Try it:
Output only the lines below from the one containing "ATOM 219 C C" to the one containing "ATOM 223 C CA", exactly as written, both ends kept.

^^^^^^^^

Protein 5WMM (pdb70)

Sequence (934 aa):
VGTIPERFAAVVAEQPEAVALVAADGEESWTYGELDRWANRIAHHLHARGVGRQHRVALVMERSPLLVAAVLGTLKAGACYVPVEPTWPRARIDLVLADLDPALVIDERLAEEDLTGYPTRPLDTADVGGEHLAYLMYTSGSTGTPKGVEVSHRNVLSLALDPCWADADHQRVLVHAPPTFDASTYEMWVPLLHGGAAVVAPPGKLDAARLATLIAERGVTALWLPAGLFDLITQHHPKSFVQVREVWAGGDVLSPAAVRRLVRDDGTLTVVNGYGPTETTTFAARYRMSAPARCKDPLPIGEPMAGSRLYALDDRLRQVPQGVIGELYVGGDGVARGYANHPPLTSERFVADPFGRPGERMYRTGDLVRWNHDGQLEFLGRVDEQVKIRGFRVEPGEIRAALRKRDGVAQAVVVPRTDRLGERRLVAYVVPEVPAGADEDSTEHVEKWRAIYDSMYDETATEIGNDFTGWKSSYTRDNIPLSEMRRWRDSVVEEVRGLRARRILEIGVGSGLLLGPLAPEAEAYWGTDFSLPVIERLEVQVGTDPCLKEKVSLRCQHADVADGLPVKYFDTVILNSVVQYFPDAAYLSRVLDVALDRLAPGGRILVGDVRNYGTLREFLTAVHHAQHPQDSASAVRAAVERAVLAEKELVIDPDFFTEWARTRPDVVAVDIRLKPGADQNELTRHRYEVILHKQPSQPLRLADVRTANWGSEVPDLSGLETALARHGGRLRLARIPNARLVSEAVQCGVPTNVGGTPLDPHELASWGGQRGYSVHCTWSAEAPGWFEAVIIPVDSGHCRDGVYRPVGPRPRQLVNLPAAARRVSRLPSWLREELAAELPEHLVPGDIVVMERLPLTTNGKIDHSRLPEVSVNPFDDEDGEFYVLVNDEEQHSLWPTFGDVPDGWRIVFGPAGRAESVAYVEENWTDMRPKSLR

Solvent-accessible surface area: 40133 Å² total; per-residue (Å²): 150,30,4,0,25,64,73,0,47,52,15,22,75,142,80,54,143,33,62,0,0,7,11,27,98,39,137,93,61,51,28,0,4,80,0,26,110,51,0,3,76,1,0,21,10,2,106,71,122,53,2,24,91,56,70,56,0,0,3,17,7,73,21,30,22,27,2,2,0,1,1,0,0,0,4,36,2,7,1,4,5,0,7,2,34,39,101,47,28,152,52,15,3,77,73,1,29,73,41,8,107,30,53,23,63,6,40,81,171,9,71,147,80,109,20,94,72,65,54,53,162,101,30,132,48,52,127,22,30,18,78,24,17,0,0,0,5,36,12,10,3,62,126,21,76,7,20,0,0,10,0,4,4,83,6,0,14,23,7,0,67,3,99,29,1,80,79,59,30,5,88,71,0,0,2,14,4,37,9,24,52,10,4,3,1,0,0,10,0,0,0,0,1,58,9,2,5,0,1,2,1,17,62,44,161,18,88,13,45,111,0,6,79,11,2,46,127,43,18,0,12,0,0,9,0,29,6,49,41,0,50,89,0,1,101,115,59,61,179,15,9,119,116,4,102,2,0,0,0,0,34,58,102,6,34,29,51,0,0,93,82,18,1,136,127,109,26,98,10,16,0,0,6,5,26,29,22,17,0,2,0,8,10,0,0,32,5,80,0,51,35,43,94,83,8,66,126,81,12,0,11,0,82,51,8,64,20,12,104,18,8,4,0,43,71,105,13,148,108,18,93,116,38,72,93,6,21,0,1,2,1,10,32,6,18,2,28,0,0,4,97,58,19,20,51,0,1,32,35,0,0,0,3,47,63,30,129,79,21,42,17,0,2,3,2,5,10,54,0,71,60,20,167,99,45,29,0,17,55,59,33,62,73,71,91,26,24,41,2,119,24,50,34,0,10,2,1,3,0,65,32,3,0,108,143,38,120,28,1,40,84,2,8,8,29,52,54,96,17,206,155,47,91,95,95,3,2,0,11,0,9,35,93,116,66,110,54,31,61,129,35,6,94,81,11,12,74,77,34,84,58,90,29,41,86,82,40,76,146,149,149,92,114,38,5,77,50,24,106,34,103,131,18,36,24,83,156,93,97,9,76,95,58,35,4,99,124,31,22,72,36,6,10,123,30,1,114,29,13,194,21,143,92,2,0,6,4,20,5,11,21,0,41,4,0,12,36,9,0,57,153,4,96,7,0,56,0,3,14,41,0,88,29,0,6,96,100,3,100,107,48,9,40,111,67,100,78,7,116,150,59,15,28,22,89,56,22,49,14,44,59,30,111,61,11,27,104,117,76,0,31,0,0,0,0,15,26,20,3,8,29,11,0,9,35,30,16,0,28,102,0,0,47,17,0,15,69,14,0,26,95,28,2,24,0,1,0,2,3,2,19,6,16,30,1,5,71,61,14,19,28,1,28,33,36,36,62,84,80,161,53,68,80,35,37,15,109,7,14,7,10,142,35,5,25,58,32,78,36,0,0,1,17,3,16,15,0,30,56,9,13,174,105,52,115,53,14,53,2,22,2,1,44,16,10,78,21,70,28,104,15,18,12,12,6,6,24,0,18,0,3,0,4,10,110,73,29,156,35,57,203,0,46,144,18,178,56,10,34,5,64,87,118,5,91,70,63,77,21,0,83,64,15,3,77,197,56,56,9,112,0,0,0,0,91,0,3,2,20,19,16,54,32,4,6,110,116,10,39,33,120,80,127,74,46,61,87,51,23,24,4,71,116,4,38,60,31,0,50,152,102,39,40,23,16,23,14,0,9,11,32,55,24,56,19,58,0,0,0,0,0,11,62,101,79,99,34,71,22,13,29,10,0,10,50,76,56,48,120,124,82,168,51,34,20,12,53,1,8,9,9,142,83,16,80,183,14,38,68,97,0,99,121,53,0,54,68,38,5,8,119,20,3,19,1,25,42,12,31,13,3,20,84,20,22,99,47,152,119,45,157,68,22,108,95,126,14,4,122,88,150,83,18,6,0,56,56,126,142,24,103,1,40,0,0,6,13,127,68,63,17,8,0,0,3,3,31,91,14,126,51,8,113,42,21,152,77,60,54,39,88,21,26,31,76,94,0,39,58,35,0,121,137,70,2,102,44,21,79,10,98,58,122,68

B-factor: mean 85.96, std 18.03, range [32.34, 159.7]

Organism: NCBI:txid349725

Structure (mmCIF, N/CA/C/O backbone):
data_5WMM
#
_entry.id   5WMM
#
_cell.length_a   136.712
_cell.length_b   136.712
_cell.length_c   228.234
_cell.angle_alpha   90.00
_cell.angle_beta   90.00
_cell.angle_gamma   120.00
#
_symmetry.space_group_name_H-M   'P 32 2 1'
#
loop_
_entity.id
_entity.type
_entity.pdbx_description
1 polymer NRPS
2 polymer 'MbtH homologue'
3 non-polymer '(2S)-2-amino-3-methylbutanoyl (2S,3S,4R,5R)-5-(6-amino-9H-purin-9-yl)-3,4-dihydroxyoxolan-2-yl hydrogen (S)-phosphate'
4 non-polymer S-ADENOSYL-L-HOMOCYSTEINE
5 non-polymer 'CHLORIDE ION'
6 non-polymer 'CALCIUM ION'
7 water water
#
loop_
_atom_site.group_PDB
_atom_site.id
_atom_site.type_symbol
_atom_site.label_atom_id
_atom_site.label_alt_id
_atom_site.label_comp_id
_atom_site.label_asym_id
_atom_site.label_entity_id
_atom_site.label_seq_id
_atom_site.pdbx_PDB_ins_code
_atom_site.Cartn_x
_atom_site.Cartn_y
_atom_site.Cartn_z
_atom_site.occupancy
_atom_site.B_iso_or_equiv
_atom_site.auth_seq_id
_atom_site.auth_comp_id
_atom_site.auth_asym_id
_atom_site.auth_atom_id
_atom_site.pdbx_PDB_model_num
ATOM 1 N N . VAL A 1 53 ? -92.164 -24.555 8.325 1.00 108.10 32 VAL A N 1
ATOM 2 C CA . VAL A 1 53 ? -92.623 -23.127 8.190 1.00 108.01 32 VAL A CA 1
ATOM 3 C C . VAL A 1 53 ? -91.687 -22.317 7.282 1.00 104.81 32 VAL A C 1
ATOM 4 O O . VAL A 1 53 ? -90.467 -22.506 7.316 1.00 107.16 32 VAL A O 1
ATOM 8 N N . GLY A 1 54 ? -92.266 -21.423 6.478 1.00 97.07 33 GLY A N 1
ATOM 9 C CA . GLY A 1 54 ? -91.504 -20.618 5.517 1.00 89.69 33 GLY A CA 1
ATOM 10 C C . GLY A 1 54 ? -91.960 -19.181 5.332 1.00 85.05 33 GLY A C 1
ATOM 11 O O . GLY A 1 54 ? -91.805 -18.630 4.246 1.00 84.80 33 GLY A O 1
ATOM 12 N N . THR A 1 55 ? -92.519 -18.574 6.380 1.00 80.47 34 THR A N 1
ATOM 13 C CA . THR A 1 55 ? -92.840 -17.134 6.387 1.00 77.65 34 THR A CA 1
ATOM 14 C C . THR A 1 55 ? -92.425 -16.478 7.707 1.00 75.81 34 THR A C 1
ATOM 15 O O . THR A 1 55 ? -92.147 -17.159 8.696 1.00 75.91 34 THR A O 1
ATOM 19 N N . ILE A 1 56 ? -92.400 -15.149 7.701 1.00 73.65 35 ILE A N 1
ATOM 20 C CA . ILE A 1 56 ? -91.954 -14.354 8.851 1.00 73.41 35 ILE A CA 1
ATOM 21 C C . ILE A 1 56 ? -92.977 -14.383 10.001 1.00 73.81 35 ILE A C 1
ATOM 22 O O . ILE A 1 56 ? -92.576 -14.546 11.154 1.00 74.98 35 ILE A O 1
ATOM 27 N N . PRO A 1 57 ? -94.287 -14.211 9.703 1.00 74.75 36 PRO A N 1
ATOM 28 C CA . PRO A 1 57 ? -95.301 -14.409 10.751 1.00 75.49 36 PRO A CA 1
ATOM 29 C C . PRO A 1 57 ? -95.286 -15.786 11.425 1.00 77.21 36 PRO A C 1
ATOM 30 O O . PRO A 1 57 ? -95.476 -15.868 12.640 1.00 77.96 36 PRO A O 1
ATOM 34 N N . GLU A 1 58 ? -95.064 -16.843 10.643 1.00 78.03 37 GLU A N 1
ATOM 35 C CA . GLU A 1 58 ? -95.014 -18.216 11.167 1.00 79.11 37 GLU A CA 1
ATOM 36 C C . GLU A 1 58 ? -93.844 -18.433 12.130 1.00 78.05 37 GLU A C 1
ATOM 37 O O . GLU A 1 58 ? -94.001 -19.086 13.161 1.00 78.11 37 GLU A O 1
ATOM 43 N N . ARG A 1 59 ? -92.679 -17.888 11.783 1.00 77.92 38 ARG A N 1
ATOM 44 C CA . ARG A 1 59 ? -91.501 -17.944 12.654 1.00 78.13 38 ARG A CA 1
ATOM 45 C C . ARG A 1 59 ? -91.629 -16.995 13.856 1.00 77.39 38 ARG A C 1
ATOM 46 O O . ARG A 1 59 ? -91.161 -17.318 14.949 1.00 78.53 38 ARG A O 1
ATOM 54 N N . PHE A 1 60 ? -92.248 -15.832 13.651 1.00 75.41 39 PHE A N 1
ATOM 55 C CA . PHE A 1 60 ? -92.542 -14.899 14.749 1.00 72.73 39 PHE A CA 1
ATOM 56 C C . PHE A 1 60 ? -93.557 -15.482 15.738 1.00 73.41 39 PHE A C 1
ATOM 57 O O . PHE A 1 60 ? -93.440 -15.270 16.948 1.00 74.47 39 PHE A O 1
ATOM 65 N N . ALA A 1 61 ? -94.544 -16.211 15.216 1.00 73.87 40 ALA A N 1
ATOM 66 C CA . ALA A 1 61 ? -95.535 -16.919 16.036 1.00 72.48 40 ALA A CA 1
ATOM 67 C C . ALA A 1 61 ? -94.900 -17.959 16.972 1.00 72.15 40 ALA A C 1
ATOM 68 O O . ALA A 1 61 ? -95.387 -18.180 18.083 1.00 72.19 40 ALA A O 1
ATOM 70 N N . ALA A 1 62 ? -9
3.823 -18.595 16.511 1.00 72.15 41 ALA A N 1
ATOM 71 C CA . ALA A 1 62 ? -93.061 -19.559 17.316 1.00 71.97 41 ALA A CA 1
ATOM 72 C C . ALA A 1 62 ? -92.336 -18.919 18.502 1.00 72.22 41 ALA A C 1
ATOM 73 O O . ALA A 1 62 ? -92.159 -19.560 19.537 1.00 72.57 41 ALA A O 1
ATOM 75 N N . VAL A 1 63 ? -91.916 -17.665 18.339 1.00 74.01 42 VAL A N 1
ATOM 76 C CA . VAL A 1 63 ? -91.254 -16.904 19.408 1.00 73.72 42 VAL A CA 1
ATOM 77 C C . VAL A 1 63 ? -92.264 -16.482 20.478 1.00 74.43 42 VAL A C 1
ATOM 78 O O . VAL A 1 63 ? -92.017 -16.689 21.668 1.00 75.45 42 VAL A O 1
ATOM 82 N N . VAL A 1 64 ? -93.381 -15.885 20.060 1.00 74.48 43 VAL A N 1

^^^^^^^^

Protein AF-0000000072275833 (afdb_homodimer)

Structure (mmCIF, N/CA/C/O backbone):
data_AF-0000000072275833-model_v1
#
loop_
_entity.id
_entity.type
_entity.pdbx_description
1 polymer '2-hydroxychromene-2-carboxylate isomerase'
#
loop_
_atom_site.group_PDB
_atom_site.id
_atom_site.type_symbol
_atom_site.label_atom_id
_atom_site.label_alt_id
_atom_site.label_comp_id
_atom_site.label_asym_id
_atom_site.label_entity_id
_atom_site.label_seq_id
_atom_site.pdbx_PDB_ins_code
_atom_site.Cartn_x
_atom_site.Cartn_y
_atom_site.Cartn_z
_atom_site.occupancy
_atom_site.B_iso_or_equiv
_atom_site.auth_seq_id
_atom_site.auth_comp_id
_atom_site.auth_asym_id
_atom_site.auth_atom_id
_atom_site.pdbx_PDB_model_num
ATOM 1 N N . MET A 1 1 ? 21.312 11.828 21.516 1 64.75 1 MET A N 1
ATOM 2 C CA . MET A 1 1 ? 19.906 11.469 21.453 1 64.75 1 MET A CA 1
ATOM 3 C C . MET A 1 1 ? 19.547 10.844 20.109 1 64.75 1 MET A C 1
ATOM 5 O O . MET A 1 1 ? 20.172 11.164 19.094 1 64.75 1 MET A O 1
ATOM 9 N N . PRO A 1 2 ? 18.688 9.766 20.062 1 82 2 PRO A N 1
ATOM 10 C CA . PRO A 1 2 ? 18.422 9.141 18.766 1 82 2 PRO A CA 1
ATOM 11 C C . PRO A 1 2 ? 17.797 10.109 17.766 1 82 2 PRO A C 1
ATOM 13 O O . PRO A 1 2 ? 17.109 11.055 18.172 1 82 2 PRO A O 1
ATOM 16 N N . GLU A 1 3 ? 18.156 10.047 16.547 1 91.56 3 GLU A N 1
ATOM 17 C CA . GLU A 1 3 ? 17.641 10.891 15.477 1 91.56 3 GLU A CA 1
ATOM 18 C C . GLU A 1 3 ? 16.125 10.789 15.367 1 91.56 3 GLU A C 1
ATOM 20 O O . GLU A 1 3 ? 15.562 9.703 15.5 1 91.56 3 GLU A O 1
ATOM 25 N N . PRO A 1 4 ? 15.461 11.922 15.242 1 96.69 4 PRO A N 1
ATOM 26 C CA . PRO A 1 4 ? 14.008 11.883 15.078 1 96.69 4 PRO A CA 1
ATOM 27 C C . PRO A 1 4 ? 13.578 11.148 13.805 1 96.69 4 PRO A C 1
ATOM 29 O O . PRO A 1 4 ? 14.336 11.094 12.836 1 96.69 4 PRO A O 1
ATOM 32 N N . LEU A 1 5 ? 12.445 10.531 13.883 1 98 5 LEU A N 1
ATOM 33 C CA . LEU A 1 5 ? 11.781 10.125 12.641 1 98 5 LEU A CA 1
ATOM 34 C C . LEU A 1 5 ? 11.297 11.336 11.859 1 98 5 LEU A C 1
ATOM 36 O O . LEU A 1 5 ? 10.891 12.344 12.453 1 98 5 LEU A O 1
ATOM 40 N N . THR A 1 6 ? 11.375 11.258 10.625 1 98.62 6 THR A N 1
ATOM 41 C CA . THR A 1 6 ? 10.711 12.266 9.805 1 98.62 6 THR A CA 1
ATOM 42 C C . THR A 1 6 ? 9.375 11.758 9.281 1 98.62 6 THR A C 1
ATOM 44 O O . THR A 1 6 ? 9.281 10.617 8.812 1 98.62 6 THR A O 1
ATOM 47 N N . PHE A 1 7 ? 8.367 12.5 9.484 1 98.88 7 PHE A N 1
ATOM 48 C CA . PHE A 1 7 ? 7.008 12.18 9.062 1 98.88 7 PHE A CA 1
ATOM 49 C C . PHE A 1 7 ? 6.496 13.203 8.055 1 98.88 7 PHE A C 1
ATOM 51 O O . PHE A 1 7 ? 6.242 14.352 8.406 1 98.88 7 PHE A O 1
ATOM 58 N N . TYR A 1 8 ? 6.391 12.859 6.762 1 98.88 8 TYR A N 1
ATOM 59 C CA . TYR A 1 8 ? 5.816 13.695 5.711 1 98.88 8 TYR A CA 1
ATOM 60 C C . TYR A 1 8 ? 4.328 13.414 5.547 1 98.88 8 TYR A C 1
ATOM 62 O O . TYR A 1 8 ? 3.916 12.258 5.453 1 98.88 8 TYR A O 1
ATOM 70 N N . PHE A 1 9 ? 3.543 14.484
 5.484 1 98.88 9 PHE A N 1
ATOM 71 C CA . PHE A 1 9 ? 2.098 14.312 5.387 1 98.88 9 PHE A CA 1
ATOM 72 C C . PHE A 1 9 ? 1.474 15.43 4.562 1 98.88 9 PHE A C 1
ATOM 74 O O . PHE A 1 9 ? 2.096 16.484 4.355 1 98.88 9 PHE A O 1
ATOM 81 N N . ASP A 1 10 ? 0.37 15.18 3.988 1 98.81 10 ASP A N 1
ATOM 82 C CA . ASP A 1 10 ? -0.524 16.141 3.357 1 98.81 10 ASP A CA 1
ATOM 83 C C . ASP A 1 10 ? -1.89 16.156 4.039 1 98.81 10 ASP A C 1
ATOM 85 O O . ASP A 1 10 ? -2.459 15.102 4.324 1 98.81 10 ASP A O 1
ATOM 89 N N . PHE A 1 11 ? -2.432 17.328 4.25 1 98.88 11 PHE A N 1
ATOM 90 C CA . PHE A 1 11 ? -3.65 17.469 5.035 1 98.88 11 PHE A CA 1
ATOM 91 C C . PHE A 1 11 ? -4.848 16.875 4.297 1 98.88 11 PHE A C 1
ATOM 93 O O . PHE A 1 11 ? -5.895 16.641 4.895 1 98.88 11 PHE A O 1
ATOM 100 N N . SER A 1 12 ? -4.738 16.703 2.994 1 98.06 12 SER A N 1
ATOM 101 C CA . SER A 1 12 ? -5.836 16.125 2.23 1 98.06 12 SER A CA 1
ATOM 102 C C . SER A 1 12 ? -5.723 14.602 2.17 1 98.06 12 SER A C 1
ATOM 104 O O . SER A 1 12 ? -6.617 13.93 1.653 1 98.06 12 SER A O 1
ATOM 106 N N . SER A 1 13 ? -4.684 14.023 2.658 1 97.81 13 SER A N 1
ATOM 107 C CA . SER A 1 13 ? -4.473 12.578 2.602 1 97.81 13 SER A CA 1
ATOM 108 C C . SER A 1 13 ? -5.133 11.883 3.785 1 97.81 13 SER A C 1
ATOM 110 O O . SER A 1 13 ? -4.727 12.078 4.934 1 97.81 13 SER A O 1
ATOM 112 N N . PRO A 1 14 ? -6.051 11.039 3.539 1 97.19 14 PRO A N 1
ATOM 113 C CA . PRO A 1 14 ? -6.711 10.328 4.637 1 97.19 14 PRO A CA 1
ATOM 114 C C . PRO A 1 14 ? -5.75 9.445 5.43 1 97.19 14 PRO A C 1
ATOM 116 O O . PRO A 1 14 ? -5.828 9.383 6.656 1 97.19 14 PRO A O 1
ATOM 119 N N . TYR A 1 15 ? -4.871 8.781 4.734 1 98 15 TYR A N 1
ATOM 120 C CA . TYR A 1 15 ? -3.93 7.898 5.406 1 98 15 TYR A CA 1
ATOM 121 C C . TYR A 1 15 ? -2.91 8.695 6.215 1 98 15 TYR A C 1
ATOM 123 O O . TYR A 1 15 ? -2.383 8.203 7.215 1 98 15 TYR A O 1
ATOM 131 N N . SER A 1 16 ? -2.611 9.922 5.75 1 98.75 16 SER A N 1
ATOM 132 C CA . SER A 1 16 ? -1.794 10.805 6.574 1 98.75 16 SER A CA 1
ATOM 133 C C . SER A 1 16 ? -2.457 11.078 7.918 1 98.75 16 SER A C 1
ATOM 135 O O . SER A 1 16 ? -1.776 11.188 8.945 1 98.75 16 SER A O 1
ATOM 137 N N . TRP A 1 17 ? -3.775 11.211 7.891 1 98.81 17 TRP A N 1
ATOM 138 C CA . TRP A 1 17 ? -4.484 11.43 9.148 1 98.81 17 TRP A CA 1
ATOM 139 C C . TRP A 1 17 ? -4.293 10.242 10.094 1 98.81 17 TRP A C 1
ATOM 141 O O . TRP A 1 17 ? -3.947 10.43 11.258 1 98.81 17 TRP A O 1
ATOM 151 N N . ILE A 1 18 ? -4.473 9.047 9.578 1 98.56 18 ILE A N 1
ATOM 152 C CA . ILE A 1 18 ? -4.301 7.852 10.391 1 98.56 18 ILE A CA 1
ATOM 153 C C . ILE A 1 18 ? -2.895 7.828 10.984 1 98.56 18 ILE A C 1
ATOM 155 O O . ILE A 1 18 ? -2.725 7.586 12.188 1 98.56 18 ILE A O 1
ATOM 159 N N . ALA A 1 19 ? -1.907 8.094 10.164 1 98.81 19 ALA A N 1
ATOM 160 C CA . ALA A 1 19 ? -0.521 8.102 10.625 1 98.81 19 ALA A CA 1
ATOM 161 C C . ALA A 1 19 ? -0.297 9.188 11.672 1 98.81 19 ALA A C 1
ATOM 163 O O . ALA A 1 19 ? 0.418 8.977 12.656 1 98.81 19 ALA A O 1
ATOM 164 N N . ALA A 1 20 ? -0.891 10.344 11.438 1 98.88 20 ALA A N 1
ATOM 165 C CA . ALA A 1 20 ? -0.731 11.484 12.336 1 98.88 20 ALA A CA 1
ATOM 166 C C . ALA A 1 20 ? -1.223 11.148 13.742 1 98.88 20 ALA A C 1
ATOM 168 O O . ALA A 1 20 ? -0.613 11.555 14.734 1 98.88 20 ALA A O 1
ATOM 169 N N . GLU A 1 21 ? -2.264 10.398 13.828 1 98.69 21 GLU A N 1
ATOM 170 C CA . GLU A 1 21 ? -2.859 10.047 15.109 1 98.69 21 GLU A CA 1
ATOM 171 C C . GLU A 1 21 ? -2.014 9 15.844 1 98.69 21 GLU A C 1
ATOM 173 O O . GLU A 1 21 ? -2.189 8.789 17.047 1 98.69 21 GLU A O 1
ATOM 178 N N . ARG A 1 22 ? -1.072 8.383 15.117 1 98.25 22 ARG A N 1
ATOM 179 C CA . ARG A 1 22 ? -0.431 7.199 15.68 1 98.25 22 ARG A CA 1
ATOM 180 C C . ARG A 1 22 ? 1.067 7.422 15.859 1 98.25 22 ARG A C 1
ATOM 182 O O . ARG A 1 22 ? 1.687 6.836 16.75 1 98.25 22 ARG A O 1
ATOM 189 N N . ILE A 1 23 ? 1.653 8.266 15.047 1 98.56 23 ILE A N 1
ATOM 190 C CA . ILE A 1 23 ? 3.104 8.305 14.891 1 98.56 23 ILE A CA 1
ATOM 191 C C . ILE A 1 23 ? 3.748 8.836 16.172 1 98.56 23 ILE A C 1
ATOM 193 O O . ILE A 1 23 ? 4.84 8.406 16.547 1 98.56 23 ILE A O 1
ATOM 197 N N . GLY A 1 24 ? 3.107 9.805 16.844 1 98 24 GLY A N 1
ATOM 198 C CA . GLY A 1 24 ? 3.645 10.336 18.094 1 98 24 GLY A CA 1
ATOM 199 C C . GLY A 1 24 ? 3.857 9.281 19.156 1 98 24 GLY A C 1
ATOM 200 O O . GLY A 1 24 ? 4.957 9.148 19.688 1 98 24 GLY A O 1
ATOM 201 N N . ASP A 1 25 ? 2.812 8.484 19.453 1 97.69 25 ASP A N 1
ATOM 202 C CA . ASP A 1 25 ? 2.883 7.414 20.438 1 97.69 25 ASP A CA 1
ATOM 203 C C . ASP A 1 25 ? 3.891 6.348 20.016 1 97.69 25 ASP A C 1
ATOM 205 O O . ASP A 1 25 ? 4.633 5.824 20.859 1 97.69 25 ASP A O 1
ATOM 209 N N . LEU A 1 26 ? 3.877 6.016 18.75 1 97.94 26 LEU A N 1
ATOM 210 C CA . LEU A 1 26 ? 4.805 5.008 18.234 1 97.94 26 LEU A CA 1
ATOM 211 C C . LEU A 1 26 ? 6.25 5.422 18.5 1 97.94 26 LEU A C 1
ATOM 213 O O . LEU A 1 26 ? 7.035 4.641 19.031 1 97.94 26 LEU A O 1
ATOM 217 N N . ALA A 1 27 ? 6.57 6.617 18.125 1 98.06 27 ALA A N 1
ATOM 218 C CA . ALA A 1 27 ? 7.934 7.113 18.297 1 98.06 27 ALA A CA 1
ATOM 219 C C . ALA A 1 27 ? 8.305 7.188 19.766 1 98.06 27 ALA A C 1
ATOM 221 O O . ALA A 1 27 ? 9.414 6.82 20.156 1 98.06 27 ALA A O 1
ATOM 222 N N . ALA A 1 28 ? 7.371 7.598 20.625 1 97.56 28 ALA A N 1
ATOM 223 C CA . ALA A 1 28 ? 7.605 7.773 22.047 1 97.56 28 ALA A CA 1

^^^^^^^^

Answer for the task:
ATOM 219 C C . ALA A 1 27 ? 8.305 7.188 19.766 1 98.06 27 ALA A C 1
ATOM 221 O O . ALA A 1 27 ? 9.414 6.82 20.156 1 98.06 27 ALA A O 1
ATOM 222 N N . ALA A 1 28 ? 7.371 7.598 20.625 1 97.56 28 ALA A N 1
ATOM 223 C CA . ALA A 1 28 ? 7.605 7.773 22.047 1 97.56 28 ALA A CA 1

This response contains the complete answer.